Halidomes Schritte, die schon viel zu lange waren, wuchsen noch mehr an; denn wie in allen anderen Lebensphasen, so erachtete er es auch im Gange für nötig, stets der erste voraus zu sein.

»Wie meinst du das?« fragte er mit urbaner Höflichkeit; »noch immer besser, als wenn das Weib sich selbst zum Narren hält.«

»Ich denke eher an den Mann.«

»An welchen Mann?«

»An den Gatten.«

»Um was handelt es sich dir bei ihm? Na ja, gewiß, er trieb's bis hart an die Grenze.«

»Ich kann einen Mann nicht begreifen, der mit einer Frau leben will, die ihn nicht liebt.«

Weit mehr ein gewisser Ton von Kampfeslust in Scheltons Stimme, als die von ihm ausgedrückte Gesinnung war es, die seinen Freund mit Würde zu erwidern veranlaßte:

»Über alle diese Dinge gibt es heute eine Menge unsinnigen Geschwätzes. Wirklich, die Weiber selbst aber kümmern sich gar nicht darum. Es kommt bloß darauf an, was ihnen in den Kopf gesetzt wird.«

»Das klingt, als ob man einem verhungernden Menschen sagte: ›Tatsächlich brauchst du nichts; es kommt bloß darauf an, was dir in den Kopf gesetzt wird.‹ Mein Freund, du nimmst eine erst zu beweisende Sache als schon erwiesen an.«

Allein nichts konnte mehr darauf angelegt sein, Halidome zu reizen, wie wenn man ihm sagte, daß er einer Frage auswich; denn er war stolz darauf, seine Logik-Semester mit bestem Erfolg absolviert zu haben.

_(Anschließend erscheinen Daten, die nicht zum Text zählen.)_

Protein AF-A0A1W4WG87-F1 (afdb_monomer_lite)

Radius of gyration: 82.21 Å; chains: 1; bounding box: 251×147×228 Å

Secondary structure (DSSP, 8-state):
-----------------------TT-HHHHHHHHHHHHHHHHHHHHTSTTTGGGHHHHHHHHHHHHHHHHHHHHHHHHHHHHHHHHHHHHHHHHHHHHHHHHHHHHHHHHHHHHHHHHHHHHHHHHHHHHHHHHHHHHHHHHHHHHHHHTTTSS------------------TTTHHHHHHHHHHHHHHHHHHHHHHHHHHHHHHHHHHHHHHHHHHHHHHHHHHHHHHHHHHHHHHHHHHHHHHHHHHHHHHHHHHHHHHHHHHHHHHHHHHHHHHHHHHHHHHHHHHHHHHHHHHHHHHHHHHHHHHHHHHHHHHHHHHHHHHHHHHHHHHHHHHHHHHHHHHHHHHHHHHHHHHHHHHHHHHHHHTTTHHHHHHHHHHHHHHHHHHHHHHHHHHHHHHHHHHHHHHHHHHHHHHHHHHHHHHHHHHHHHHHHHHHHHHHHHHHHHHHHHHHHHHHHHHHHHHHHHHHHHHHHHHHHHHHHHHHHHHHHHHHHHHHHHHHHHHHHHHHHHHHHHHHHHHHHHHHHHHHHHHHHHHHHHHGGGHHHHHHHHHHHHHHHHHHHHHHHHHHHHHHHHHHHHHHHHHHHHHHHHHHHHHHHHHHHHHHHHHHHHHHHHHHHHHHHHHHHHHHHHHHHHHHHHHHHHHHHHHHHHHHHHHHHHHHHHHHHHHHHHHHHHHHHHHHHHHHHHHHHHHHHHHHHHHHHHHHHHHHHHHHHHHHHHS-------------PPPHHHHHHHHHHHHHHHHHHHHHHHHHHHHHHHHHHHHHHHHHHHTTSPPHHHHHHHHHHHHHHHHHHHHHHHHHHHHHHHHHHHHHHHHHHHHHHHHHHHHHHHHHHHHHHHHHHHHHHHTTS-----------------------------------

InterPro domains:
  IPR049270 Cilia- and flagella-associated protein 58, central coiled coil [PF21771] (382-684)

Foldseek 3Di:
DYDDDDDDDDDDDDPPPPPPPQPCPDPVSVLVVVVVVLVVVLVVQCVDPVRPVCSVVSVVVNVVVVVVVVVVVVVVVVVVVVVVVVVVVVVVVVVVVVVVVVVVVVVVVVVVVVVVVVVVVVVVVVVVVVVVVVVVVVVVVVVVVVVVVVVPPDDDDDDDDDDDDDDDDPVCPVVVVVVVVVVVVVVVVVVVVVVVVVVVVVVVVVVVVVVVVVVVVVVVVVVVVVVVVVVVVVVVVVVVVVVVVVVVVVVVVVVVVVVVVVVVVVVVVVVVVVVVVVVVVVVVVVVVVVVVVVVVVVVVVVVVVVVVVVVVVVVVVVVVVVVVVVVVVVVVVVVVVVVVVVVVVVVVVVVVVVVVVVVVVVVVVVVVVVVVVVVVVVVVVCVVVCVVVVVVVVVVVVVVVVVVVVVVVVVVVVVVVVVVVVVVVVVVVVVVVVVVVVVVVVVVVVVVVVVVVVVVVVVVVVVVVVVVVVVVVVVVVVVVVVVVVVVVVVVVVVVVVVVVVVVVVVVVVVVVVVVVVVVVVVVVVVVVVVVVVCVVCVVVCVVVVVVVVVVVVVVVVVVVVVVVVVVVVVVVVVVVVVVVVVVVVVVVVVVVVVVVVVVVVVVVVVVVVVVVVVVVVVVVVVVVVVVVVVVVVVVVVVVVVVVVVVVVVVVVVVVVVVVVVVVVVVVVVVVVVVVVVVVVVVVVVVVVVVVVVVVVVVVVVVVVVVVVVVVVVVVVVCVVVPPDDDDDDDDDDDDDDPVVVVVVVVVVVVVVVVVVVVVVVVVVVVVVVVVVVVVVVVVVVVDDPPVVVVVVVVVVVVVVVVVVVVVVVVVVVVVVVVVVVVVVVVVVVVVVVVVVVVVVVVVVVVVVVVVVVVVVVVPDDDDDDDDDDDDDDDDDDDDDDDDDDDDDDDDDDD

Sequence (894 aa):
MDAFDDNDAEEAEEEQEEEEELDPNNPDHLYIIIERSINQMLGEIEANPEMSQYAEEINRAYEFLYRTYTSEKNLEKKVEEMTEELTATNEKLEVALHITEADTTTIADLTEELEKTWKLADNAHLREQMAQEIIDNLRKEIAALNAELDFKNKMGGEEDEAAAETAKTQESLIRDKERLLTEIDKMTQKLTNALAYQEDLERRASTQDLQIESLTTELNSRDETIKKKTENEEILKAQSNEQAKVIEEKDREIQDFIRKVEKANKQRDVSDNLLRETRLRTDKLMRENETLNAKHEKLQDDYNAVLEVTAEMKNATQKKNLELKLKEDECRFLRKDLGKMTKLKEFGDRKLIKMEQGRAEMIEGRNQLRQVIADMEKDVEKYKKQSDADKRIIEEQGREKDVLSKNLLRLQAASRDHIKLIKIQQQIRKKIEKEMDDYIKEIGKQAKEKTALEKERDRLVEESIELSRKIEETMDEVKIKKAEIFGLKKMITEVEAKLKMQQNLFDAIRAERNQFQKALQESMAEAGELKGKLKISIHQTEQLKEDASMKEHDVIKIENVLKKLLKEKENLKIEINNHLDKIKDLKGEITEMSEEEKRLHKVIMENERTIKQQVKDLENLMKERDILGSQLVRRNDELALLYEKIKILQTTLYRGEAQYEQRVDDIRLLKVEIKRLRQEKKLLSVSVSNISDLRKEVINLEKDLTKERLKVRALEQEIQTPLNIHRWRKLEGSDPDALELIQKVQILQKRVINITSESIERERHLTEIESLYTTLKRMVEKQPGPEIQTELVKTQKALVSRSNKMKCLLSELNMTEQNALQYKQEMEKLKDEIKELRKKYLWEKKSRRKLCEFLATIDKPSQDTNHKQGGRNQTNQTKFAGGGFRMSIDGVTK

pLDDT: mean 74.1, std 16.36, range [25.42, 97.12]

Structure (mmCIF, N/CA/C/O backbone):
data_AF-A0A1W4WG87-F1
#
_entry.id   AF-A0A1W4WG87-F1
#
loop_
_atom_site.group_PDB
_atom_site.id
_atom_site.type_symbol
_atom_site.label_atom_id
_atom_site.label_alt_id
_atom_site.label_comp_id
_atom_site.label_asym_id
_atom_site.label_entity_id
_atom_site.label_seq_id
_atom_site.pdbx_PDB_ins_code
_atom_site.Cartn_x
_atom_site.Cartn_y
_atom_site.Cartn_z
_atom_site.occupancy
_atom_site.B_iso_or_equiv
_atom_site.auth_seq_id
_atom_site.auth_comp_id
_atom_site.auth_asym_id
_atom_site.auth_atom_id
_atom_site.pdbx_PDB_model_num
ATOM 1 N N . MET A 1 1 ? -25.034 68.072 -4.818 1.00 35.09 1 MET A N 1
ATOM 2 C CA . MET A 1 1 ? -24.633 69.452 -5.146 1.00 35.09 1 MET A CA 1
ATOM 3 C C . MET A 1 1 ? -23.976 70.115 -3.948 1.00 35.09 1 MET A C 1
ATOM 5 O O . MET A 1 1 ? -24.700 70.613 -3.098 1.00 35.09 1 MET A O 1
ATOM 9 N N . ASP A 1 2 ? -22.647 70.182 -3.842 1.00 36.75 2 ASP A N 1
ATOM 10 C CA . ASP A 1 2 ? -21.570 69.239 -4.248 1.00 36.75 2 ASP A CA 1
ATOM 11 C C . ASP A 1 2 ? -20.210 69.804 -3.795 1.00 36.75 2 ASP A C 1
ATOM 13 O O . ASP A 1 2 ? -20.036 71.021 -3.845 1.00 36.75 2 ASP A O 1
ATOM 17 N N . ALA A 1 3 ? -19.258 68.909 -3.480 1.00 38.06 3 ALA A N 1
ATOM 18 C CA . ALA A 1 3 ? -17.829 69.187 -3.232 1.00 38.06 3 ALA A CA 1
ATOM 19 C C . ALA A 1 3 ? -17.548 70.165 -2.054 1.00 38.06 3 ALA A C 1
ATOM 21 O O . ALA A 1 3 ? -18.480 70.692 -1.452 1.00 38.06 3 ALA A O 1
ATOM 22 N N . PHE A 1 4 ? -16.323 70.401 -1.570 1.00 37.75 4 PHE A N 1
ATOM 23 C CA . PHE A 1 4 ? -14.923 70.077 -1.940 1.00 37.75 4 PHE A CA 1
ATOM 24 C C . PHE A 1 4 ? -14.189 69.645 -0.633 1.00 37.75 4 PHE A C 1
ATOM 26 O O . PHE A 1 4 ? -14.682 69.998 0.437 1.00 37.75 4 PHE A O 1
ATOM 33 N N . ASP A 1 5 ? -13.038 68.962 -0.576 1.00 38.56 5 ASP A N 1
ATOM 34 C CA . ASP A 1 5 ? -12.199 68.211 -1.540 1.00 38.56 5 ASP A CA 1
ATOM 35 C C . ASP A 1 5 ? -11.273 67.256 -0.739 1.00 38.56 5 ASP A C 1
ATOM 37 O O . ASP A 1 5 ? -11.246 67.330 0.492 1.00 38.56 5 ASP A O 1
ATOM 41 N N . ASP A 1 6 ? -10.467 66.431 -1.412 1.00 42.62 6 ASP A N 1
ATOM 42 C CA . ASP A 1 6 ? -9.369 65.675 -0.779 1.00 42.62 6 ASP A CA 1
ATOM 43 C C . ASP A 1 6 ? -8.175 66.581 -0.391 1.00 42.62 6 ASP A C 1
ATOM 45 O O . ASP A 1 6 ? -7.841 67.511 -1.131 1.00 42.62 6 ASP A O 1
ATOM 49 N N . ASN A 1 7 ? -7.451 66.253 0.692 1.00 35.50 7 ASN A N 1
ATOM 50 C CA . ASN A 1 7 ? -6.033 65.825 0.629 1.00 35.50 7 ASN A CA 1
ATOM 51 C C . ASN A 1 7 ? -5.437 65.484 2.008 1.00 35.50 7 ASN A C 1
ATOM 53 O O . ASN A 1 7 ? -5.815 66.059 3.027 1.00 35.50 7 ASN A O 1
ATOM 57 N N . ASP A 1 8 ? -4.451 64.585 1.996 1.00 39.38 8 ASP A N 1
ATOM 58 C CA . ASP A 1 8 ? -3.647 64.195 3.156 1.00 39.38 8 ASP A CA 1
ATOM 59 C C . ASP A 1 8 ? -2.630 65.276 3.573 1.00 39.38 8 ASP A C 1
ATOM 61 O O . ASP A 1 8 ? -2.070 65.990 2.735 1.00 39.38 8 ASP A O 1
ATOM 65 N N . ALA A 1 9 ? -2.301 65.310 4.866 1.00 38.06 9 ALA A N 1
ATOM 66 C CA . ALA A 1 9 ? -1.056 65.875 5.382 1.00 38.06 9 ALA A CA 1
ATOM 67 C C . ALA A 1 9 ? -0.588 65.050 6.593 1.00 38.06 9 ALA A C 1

»Hol's der Teufel,« sprach er.

»Keineswegs, alter Bursche. Wir nehmen den Fall an, daß eine Frau ihre Freiheit begehrt, und du antwortest mir bloß damit, daß sie sie nicht begehre.«

»Solche Frauen sind ganz unmöglich, gibt's nicht. Lassen wir lieber derartige aus dem Spiele.«

Schelton sann über diese Worte nach und lächelte. Ihm ging einer seiner Bekannten durch den Kopf, der, als sein Weib ihn verlassen hatte, die Theorie erfand, sie sei wahnsinnig; und dies erschien ihm nun höchst komisch. Doch dann dachte er: ›Armer Teufel! Er mußte sie für närrisch erklären! Hätte er solches nicht getan, er hätte damit sich selbst als zuwider erklärt; sei dies aber noch so wahr, man kann von keinem Manne erwarten, sich als das zu betrachten.‹ Aber ein flüchtiger Blick in das Auge seines Freundes kündete ihm an, daß auch er sein Weib in einem solchen Fall für wahnsinnig ansähe.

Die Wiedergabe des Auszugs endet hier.